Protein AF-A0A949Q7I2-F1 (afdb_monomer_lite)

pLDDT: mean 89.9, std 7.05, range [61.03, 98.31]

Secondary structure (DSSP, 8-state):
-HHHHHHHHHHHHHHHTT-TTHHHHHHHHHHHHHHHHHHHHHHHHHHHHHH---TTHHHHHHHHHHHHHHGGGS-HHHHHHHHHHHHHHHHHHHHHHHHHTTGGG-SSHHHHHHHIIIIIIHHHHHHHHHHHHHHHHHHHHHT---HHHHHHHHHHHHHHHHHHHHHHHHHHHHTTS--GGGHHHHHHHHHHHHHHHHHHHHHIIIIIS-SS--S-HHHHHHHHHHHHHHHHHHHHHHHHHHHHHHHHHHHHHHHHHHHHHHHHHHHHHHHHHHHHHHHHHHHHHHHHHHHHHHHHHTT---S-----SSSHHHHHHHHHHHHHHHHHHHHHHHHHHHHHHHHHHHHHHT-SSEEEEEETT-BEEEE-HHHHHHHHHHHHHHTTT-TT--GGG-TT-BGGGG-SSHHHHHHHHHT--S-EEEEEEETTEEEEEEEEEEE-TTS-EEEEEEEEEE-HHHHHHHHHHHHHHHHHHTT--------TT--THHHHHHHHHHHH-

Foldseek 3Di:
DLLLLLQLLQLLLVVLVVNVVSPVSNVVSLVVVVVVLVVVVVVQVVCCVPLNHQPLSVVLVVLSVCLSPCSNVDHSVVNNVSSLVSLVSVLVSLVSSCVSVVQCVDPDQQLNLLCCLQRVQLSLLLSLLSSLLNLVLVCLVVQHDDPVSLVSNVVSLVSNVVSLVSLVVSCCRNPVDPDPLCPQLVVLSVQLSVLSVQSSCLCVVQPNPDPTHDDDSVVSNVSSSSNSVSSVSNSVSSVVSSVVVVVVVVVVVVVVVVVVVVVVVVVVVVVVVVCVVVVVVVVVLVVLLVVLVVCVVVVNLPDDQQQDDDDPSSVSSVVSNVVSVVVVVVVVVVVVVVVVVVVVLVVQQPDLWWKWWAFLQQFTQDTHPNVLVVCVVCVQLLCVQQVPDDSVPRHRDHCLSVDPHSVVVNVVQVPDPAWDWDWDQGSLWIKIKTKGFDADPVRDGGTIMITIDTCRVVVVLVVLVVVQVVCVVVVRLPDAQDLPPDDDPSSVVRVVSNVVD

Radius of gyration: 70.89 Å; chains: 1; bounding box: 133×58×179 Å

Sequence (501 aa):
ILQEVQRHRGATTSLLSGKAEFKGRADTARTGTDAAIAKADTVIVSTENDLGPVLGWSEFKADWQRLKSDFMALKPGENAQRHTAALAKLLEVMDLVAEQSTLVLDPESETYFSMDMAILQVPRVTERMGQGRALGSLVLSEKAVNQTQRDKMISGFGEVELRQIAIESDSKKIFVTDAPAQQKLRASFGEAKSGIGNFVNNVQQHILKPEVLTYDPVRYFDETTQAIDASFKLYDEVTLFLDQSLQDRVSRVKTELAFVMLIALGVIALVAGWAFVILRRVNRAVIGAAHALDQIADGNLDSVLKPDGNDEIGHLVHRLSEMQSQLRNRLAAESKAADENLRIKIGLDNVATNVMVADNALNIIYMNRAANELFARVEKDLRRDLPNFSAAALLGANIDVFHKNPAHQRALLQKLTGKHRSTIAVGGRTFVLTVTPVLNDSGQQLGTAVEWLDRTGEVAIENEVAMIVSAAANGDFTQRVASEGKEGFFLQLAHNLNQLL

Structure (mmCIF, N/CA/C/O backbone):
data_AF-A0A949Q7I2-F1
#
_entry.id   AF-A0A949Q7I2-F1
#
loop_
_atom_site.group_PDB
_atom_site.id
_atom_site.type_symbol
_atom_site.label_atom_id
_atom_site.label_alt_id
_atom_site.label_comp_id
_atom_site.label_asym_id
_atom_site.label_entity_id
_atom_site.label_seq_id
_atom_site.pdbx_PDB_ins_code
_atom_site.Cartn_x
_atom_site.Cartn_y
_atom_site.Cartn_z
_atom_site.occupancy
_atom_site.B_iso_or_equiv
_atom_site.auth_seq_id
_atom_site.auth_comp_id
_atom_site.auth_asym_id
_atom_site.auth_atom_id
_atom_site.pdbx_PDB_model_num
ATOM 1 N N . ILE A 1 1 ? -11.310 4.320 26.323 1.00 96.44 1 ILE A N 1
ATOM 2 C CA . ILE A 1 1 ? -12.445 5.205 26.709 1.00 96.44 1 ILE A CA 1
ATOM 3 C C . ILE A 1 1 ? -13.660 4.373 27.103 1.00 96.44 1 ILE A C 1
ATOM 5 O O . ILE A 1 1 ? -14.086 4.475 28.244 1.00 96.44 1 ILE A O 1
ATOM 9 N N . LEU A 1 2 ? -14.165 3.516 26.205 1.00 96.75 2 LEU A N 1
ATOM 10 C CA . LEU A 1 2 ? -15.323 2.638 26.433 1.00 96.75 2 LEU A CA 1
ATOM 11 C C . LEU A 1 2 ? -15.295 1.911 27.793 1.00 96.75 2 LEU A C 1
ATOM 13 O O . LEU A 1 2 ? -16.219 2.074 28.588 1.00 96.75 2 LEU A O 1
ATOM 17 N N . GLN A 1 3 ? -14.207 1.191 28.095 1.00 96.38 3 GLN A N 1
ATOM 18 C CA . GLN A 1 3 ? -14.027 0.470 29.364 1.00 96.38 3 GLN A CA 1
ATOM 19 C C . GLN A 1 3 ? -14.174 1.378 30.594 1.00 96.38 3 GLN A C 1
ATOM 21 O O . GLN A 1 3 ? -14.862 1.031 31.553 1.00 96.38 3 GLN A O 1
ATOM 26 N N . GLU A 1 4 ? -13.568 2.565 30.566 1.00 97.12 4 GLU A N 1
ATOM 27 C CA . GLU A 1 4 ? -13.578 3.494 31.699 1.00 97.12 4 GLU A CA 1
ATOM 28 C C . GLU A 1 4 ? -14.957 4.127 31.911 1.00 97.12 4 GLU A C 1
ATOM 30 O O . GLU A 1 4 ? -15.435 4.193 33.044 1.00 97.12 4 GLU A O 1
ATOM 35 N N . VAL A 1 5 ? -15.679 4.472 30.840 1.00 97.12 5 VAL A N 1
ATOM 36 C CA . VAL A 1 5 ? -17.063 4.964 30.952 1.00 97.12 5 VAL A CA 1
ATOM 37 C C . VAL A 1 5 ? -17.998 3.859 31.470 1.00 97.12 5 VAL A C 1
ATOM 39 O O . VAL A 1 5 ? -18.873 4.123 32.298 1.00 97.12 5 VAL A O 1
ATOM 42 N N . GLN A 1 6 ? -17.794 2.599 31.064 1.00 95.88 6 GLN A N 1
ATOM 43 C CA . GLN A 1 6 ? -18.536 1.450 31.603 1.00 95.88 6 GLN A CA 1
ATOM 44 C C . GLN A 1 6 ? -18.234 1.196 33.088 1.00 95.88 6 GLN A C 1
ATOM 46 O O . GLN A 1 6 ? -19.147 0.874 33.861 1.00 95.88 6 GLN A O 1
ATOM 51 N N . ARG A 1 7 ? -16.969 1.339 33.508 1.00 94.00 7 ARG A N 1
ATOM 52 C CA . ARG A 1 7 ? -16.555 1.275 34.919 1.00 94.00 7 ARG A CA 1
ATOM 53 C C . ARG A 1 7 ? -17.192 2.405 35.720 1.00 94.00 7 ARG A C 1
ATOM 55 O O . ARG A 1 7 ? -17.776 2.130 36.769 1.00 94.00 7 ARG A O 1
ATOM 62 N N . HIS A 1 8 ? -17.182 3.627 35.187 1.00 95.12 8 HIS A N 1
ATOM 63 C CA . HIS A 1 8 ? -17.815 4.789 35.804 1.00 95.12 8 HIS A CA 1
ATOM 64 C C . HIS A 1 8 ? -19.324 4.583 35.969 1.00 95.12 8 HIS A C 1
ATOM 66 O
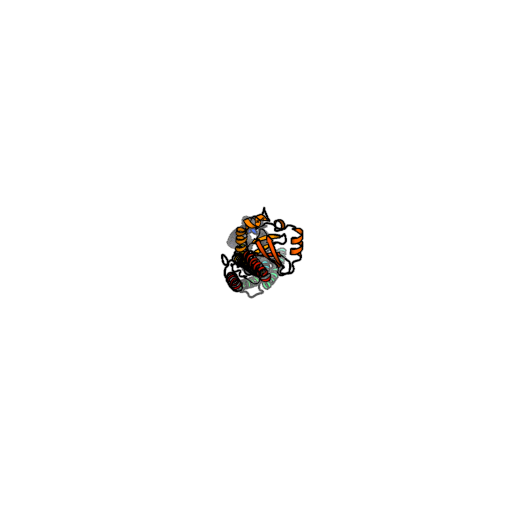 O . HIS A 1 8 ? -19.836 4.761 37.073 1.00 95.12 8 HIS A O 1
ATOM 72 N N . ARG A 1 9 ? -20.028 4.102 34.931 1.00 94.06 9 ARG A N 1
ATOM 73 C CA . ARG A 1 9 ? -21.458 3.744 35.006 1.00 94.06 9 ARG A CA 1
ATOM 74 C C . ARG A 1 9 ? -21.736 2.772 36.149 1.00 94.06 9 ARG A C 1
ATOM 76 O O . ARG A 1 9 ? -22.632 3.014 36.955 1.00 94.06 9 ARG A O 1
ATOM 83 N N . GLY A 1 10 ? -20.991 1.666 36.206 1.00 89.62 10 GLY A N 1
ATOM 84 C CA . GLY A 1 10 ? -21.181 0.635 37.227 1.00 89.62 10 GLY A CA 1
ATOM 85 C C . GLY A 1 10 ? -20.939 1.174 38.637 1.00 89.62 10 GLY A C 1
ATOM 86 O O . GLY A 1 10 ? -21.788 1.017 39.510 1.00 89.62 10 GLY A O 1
...
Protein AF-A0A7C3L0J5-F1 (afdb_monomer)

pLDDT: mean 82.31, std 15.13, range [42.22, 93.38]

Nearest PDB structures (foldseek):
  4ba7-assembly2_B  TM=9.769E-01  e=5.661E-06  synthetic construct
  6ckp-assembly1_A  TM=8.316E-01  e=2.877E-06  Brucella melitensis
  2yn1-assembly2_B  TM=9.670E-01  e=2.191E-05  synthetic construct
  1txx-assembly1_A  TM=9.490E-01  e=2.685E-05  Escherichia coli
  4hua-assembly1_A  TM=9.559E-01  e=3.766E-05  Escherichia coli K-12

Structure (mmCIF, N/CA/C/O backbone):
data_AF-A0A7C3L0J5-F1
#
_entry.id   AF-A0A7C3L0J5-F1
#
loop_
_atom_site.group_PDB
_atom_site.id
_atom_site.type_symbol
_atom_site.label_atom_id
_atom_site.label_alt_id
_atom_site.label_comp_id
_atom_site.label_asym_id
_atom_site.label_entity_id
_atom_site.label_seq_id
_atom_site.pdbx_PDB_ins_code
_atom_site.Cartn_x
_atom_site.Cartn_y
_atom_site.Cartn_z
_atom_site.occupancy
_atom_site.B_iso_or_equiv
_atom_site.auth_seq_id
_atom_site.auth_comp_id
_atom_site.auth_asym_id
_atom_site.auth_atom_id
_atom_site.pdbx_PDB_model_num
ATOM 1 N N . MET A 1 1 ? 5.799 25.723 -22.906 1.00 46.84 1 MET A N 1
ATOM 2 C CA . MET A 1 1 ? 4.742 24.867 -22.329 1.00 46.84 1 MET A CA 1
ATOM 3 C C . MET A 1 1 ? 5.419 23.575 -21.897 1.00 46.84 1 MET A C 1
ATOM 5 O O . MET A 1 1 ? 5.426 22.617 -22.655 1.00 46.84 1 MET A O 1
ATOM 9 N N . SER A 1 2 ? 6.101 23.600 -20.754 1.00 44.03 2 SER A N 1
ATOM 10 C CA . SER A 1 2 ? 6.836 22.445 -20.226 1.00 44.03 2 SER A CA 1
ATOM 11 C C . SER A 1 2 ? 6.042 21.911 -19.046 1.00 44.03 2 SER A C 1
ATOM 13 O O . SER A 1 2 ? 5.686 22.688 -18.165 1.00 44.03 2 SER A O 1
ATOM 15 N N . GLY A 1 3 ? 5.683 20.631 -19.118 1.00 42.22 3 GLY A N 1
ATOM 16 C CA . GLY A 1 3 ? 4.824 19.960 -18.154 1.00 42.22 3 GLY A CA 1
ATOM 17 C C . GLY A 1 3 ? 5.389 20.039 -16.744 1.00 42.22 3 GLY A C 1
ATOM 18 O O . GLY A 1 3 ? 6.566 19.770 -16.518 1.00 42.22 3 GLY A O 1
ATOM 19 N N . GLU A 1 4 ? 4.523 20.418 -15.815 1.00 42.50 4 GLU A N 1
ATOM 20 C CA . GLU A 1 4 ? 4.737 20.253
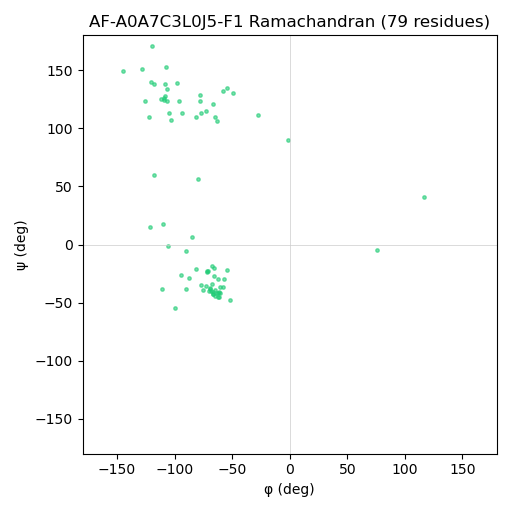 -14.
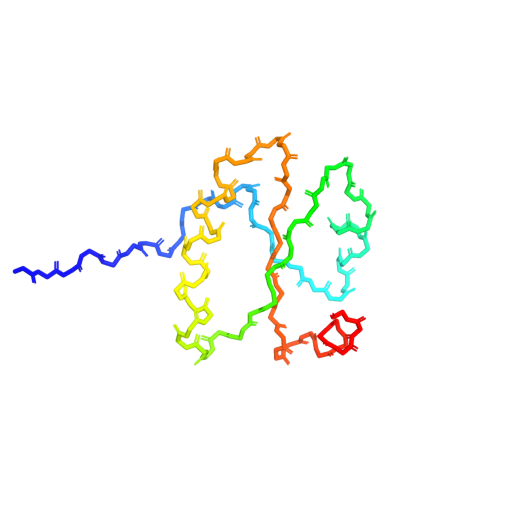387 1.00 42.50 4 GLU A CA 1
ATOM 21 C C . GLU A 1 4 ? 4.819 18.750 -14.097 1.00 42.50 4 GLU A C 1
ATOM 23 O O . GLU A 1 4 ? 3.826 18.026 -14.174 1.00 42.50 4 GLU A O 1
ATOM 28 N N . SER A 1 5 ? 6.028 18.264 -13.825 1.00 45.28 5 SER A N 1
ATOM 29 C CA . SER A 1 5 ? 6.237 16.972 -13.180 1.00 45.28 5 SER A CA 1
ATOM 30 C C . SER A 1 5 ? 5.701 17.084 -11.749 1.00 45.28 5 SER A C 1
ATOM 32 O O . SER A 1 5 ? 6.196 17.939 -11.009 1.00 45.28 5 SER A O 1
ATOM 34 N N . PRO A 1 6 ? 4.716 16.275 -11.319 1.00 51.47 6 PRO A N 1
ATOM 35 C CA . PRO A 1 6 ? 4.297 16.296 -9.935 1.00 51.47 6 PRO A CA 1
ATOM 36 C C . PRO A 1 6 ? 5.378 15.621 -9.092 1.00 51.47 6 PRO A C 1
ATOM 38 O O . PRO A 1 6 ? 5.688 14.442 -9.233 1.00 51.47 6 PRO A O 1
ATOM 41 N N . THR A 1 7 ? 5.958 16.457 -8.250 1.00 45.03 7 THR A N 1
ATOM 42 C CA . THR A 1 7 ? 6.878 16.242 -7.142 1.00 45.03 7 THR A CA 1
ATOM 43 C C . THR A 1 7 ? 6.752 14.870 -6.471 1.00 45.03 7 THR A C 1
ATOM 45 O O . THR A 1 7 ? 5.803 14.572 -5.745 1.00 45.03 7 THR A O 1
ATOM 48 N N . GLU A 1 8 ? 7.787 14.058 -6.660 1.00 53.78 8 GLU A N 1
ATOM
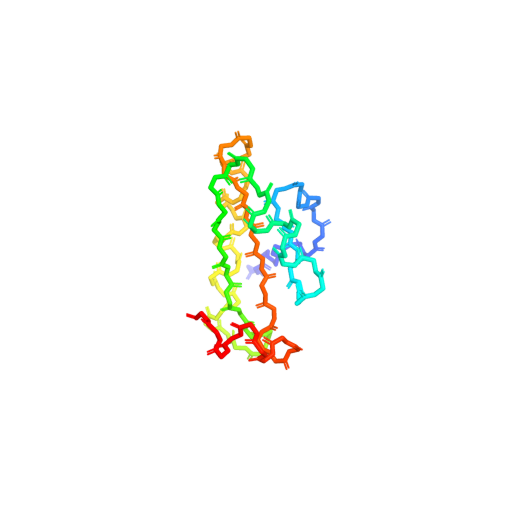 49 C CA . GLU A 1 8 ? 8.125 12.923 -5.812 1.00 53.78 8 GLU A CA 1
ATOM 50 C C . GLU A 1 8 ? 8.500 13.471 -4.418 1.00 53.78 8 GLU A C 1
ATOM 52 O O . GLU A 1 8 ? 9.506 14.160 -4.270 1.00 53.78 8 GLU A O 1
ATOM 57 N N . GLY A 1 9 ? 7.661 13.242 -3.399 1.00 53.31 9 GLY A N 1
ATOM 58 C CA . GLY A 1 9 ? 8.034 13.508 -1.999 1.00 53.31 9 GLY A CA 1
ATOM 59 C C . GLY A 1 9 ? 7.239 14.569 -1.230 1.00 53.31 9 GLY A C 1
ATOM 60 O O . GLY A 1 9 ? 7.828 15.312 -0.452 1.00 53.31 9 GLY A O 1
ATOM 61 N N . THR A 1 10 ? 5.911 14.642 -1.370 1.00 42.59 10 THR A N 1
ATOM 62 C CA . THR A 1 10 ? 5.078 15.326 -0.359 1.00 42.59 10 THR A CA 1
...
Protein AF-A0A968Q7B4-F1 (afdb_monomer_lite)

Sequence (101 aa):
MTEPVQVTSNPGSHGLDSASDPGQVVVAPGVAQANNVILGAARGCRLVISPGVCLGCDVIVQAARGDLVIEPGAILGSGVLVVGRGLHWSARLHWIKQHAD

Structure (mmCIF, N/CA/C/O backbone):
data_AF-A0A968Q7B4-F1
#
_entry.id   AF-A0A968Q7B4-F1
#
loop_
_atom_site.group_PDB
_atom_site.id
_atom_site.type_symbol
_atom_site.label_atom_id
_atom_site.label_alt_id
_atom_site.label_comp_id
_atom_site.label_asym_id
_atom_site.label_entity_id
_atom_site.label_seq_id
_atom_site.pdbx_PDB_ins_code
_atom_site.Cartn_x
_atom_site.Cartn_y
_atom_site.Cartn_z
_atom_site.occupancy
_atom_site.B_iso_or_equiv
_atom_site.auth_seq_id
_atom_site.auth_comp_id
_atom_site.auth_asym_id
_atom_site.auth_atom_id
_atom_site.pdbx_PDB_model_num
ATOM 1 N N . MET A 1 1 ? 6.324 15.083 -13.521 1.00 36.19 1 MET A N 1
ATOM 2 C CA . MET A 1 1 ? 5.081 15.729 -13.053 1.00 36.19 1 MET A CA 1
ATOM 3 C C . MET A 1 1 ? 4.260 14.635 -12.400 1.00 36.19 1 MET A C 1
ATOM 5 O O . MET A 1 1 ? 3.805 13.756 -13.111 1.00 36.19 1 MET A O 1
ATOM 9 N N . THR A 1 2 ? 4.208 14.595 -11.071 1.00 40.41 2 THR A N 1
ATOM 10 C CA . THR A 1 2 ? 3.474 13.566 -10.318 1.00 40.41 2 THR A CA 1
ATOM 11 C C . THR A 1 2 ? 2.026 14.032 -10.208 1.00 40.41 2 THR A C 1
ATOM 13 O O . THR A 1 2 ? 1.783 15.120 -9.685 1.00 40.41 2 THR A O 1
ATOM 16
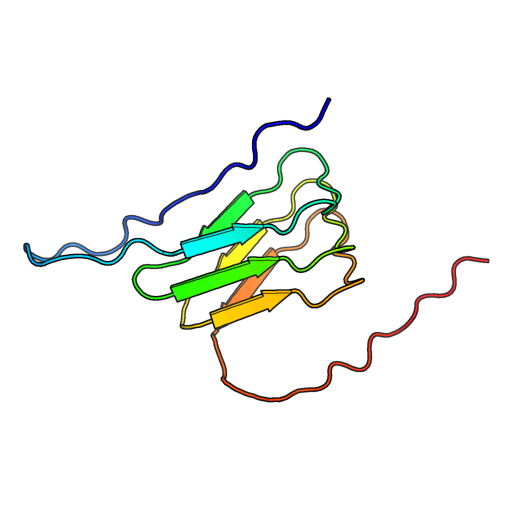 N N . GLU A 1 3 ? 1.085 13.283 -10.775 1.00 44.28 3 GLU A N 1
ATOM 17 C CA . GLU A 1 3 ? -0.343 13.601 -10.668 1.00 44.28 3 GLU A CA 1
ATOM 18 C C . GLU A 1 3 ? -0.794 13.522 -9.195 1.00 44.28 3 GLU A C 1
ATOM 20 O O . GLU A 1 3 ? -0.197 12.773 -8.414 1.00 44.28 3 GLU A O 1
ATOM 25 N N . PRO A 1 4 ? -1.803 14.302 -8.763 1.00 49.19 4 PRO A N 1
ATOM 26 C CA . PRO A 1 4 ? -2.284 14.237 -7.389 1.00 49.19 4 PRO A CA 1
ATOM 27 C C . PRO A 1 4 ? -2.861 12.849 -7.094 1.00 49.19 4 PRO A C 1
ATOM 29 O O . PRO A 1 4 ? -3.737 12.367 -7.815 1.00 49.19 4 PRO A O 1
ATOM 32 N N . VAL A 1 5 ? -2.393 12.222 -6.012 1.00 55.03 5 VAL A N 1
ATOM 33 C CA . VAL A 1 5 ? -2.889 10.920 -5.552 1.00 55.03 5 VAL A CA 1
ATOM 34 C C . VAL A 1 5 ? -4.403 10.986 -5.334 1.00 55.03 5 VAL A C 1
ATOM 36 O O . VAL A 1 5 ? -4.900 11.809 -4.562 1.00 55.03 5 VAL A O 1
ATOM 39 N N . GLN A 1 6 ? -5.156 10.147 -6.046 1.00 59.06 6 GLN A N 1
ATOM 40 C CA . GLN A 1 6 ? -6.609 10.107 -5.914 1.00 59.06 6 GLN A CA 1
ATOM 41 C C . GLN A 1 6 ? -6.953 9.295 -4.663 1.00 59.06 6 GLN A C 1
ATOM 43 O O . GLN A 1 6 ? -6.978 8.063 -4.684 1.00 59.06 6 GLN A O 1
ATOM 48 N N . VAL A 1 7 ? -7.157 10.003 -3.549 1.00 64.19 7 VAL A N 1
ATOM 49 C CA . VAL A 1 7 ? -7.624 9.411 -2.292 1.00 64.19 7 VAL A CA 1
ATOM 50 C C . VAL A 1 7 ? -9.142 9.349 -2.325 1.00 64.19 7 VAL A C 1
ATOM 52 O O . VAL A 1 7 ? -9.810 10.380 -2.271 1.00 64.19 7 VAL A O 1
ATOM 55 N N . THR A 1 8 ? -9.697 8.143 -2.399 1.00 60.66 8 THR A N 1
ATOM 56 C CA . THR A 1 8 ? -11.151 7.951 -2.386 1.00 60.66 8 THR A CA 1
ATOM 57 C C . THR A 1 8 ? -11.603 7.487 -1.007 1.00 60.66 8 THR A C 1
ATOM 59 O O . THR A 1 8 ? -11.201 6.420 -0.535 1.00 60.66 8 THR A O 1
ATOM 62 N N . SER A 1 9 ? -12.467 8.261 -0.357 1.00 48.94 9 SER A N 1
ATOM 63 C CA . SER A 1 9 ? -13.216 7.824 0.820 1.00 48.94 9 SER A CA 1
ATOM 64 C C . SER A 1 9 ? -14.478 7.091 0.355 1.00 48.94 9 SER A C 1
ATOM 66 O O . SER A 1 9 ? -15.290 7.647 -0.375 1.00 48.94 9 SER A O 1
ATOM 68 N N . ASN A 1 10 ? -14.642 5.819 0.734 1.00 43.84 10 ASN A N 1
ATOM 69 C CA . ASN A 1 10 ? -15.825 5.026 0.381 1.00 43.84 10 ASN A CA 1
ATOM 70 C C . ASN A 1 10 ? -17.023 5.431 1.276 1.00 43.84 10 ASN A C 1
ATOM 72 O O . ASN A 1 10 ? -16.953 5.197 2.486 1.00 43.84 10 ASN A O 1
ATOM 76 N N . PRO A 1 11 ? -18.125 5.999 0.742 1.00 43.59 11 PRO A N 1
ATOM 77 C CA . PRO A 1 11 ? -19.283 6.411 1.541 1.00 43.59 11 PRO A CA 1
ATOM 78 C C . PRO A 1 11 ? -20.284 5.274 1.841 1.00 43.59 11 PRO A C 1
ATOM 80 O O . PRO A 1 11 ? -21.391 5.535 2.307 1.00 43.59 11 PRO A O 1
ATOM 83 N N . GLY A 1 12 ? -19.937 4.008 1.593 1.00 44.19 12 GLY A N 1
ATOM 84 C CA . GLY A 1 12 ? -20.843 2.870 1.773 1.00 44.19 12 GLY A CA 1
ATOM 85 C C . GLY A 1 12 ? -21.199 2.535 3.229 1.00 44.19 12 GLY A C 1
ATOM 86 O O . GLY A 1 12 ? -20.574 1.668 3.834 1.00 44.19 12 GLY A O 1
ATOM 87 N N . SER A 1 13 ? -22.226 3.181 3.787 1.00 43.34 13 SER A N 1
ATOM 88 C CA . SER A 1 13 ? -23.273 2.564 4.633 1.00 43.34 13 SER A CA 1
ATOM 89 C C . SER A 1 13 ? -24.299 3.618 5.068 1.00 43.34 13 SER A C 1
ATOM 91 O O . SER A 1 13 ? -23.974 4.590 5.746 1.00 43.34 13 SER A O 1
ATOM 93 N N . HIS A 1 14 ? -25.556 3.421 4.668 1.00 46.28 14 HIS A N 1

**TASK STATEMENT**
Reproduce exactly, and only, the part of the listing above that begins at the line with "ATOM 1 N N . MET A 1 1 ? 6.324" and goes on through the line with "ATOM 5 O O . MET A 1 1 ? 3.805".

**SOLUTION FOR THIS TASK**
ATOM 1 N N . MET A 1 1 ? 6.324 15.083 -13.521 1.00 36.19 1 MET A N 1
ATOM 2 C CA . MET A 1 1 ? 5.081 15.729 -13.053 1.00 36.19 1 MET A CA 1
ATOM 3 C C . MET A 1 1 ? 4.260 14.635 -12.400 1.00 36.19 1 MET A C 1
ATOM 5 O O . MET A 1 1 ? 3.805 13.756 -13.111 1.00 36.19 1 MET A O 1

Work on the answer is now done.